» Activity: When the line containing "ATOM 15 O O" is reached, include it and end there; set down verbatim every line before it, starting at the top of the records.

» Data entries:
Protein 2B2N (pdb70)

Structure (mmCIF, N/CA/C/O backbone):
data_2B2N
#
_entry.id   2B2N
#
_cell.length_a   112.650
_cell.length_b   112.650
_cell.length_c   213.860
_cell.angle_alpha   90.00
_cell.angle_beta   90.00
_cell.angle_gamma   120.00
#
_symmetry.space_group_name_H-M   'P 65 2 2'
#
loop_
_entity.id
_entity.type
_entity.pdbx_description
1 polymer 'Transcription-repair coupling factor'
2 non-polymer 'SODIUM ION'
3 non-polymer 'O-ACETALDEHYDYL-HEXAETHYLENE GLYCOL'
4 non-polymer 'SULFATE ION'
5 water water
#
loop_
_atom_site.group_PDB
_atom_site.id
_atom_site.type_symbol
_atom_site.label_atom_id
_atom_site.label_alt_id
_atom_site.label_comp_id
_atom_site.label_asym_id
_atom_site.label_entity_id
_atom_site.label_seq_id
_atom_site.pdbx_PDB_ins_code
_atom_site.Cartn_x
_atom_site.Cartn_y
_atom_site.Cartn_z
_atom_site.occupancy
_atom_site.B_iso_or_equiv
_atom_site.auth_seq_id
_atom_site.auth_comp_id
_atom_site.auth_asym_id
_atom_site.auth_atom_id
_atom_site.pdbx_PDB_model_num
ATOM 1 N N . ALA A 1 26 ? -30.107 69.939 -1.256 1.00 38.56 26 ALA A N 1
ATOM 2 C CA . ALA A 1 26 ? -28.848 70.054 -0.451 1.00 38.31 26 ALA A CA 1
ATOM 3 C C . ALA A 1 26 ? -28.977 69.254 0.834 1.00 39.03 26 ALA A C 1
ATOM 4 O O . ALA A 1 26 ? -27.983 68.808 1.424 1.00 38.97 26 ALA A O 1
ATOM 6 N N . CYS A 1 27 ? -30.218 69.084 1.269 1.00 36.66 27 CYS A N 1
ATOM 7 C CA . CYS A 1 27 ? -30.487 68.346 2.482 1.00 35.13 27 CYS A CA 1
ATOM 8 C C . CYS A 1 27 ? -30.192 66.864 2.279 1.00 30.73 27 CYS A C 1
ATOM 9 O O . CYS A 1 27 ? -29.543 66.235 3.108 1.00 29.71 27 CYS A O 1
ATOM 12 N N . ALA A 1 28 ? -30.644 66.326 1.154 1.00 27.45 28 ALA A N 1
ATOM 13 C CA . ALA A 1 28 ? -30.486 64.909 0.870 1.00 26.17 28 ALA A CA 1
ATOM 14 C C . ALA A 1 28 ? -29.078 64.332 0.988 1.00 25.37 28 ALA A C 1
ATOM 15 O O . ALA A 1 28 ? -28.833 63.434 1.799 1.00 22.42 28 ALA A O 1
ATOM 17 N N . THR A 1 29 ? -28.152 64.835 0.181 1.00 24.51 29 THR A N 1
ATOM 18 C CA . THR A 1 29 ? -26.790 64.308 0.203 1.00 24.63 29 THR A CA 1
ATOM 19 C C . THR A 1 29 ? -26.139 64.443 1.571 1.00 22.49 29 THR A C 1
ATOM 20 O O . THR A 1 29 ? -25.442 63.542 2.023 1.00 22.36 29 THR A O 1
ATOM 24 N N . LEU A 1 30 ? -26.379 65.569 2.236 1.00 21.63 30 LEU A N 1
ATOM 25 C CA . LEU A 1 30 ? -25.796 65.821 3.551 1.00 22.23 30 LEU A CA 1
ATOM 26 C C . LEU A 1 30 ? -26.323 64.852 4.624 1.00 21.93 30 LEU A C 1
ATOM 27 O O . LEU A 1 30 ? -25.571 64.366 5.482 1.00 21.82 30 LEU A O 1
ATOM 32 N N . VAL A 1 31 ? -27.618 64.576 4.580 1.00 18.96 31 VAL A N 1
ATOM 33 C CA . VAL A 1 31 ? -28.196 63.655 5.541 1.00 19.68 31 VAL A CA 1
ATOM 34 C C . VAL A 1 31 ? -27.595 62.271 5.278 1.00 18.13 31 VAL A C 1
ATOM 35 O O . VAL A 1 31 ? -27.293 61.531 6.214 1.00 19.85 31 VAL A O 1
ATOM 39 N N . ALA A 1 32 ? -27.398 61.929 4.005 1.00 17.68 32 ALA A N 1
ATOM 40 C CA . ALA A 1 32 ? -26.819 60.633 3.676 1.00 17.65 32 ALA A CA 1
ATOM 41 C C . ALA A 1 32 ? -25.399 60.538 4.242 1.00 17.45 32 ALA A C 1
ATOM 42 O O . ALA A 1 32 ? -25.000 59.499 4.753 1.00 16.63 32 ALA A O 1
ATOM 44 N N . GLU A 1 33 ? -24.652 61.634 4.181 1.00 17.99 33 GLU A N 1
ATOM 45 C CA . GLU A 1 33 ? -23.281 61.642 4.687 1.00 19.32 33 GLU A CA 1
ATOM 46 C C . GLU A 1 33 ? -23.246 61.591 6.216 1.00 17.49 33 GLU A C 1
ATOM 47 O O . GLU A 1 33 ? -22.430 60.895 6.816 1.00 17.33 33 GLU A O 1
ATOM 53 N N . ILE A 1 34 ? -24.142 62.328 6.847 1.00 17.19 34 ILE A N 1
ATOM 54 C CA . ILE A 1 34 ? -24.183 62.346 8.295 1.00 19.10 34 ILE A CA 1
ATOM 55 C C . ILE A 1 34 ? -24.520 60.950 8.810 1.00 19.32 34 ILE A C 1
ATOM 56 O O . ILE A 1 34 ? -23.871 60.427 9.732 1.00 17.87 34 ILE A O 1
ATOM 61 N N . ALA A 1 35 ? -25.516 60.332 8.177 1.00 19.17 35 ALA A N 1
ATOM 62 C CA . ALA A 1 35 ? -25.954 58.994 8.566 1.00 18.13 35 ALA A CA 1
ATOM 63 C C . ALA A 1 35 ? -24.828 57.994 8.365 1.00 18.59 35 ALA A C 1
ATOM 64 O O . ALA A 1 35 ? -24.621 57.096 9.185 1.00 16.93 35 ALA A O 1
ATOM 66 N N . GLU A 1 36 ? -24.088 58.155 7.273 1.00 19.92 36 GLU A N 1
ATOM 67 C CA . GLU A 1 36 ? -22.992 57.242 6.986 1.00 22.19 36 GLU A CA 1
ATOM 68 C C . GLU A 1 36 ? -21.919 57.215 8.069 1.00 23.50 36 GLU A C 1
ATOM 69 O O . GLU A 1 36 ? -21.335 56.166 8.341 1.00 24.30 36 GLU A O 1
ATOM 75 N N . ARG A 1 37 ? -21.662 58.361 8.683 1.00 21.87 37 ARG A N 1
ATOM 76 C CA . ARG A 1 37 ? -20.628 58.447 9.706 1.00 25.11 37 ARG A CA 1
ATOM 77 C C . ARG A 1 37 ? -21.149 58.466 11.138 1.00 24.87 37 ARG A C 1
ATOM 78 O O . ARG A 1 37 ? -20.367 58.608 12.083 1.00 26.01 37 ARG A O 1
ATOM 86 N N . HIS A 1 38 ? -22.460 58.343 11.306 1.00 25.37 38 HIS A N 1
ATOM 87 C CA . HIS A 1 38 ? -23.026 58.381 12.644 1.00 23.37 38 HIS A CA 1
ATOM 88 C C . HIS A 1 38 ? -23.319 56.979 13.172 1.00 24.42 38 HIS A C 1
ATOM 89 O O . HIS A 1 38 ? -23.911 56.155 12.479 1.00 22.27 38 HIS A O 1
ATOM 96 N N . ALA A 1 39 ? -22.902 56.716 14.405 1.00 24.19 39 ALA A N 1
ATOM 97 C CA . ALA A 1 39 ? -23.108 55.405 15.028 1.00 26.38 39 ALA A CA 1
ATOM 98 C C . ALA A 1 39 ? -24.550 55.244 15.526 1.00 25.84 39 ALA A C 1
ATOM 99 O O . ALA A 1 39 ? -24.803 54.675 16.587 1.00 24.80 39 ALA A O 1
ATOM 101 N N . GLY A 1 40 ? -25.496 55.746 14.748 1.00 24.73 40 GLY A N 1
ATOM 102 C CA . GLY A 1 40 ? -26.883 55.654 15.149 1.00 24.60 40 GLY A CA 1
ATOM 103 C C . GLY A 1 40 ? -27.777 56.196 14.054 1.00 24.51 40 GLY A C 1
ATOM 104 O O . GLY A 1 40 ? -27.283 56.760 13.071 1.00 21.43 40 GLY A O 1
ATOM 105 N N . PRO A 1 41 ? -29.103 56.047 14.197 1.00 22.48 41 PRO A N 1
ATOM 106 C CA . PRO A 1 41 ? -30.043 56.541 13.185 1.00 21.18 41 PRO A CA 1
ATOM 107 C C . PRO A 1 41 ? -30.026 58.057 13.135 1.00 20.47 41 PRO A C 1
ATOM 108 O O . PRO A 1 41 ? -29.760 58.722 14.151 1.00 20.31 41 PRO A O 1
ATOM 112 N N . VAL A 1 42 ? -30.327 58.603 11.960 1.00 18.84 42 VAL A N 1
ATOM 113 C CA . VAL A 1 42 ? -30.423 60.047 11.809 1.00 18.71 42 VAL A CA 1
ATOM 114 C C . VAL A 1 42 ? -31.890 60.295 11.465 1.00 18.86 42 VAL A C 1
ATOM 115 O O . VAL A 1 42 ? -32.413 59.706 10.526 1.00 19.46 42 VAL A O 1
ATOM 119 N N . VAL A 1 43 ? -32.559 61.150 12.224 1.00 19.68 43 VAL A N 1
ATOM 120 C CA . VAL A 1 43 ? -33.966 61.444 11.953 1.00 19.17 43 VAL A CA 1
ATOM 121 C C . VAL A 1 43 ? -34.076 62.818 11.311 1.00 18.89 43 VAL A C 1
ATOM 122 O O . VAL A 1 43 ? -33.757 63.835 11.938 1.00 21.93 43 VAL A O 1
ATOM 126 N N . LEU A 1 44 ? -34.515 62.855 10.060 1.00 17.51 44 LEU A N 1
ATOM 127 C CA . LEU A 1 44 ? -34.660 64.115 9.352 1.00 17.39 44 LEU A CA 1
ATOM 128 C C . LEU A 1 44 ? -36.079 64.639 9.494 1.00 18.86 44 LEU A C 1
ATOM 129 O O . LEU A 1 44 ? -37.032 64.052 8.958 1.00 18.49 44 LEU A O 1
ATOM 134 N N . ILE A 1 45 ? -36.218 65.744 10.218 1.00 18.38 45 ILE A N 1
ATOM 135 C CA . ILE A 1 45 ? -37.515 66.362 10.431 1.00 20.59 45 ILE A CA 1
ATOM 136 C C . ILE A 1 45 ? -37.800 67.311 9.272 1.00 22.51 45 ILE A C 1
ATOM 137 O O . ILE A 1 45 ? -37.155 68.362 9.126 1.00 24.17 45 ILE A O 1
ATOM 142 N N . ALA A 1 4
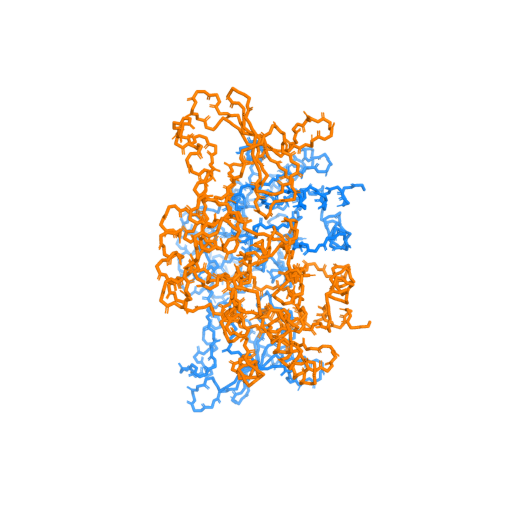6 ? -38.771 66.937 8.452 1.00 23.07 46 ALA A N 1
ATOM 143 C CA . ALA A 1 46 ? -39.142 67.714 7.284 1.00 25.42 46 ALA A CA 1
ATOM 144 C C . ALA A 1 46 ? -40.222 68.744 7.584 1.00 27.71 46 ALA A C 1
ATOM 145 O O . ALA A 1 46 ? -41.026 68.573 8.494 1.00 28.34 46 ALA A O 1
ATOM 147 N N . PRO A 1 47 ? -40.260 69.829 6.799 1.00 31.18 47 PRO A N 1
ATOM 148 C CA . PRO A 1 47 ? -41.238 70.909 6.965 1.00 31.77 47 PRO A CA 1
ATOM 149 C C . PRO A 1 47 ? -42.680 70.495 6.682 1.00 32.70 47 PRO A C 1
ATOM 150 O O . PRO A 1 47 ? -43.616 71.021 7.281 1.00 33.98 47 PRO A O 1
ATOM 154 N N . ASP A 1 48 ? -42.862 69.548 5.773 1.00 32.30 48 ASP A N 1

» Exercise solution:
Protein 2B2N (pdb70)

Structure (mmCIF, N/CA/C/O backbone):
data_2B2N
#
_entry.id   2B2N
#
_cell.length_a   112.650
_cell.length_b   112.650
_cell.length_c   213.860
_cell.angle_alpha   90.00
_cell.angle_beta   90.00
_cell.angle_gamma   120.00
#
_symmetry.space_group_name_H-M   'P 65 2 2'
#
loop_
_entity.id
_entity.type
_entity.pdbx_description
1 polymer 'Transcription-repair coupling factor'
2 non-polymer 'SODIUM ION'
3 non-polymer 'O-ACETALDEHYDYL-HEXAETHYLENE GLYCOL'
4 non-polymer 'SULFATE ION'
5 water water
#
loop_
_atom_site.group_PDB
_atom_site.id
_atom_site.type_symbol
_atom_site.label_atom_id
_atom_site.label_alt_id
_atom_site.label_comp_id
_atom_site.label_asym_id
_atom_site.label_entity_id
_atom_site.label_seq_id
_atom_site.pdbx_PDB_ins_code
_atom_site.Cartn_x
_atom_site.Cartn_y
_atom_site.Cartn_z
_atom_site.occupancy
_atom_site.B_iso_or_equiv
_atom_site.auth_seq_id
_atom_site.auth_comp_id
_atom_site.auth_asym_id
_atom_site.auth_atom_id
_atom_site.pdbx_PDB_model_num
ATOM 1 N N . ALA A 1 26 ? -30.107 69.939 -1.256 1.00 38.56 26 ALA A N 1
ATOM 2 C CA . ALA A 1 26 ? -28.848 70.054 -0.451 1.00 38.31 26 ALA A CA 1
ATOM 3 C C . ALA A 1 26 ? -28.977 69.254 0.834 1.00 39.03 26 ALA A C 1
ATOM 4 O O . ALA A 1 26 ? -27.983 68.808 1.424 1.00 38.97 26 ALA A O 1
ATOM 6 N N . CYS A 1 27 ? -30.218 69.084 1.269 1.00 36.66 27 CYS A N 1
ATOM 7 C CA . CYS A 1 27 ? -30.487 68.346 2.482 1.00 35.13 27 CYS A CA 1
ATOM 8 C C . CYS A 1 27 ? -30.192 66.864 2.279 1.00 30.73 27 CYS A C 1
ATOM 9 O O . CYS A 1 27 ? -29.543 66.235 3.108 1.00 29.71 27 CYS A O 1
ATOM 12 N N . ALA A 1 28 ? -30.644 66.326 1.154 1.00 27.45 28 ALA A N 1
ATOM 13 C CA . ALA A 1 28 ? -30.486 64.909 0.870 1.00 26.17 28 ALA A CA 1
ATOM 14 C C . ALA A 1 28 ? -29.078 64.332 0.988 1.00 25.37 28 ALA A C 1
ATOM 15 O O . ALA A 1 28 ? -28.833 63.434 1.799 1.00 22.42 28 ALA A O 1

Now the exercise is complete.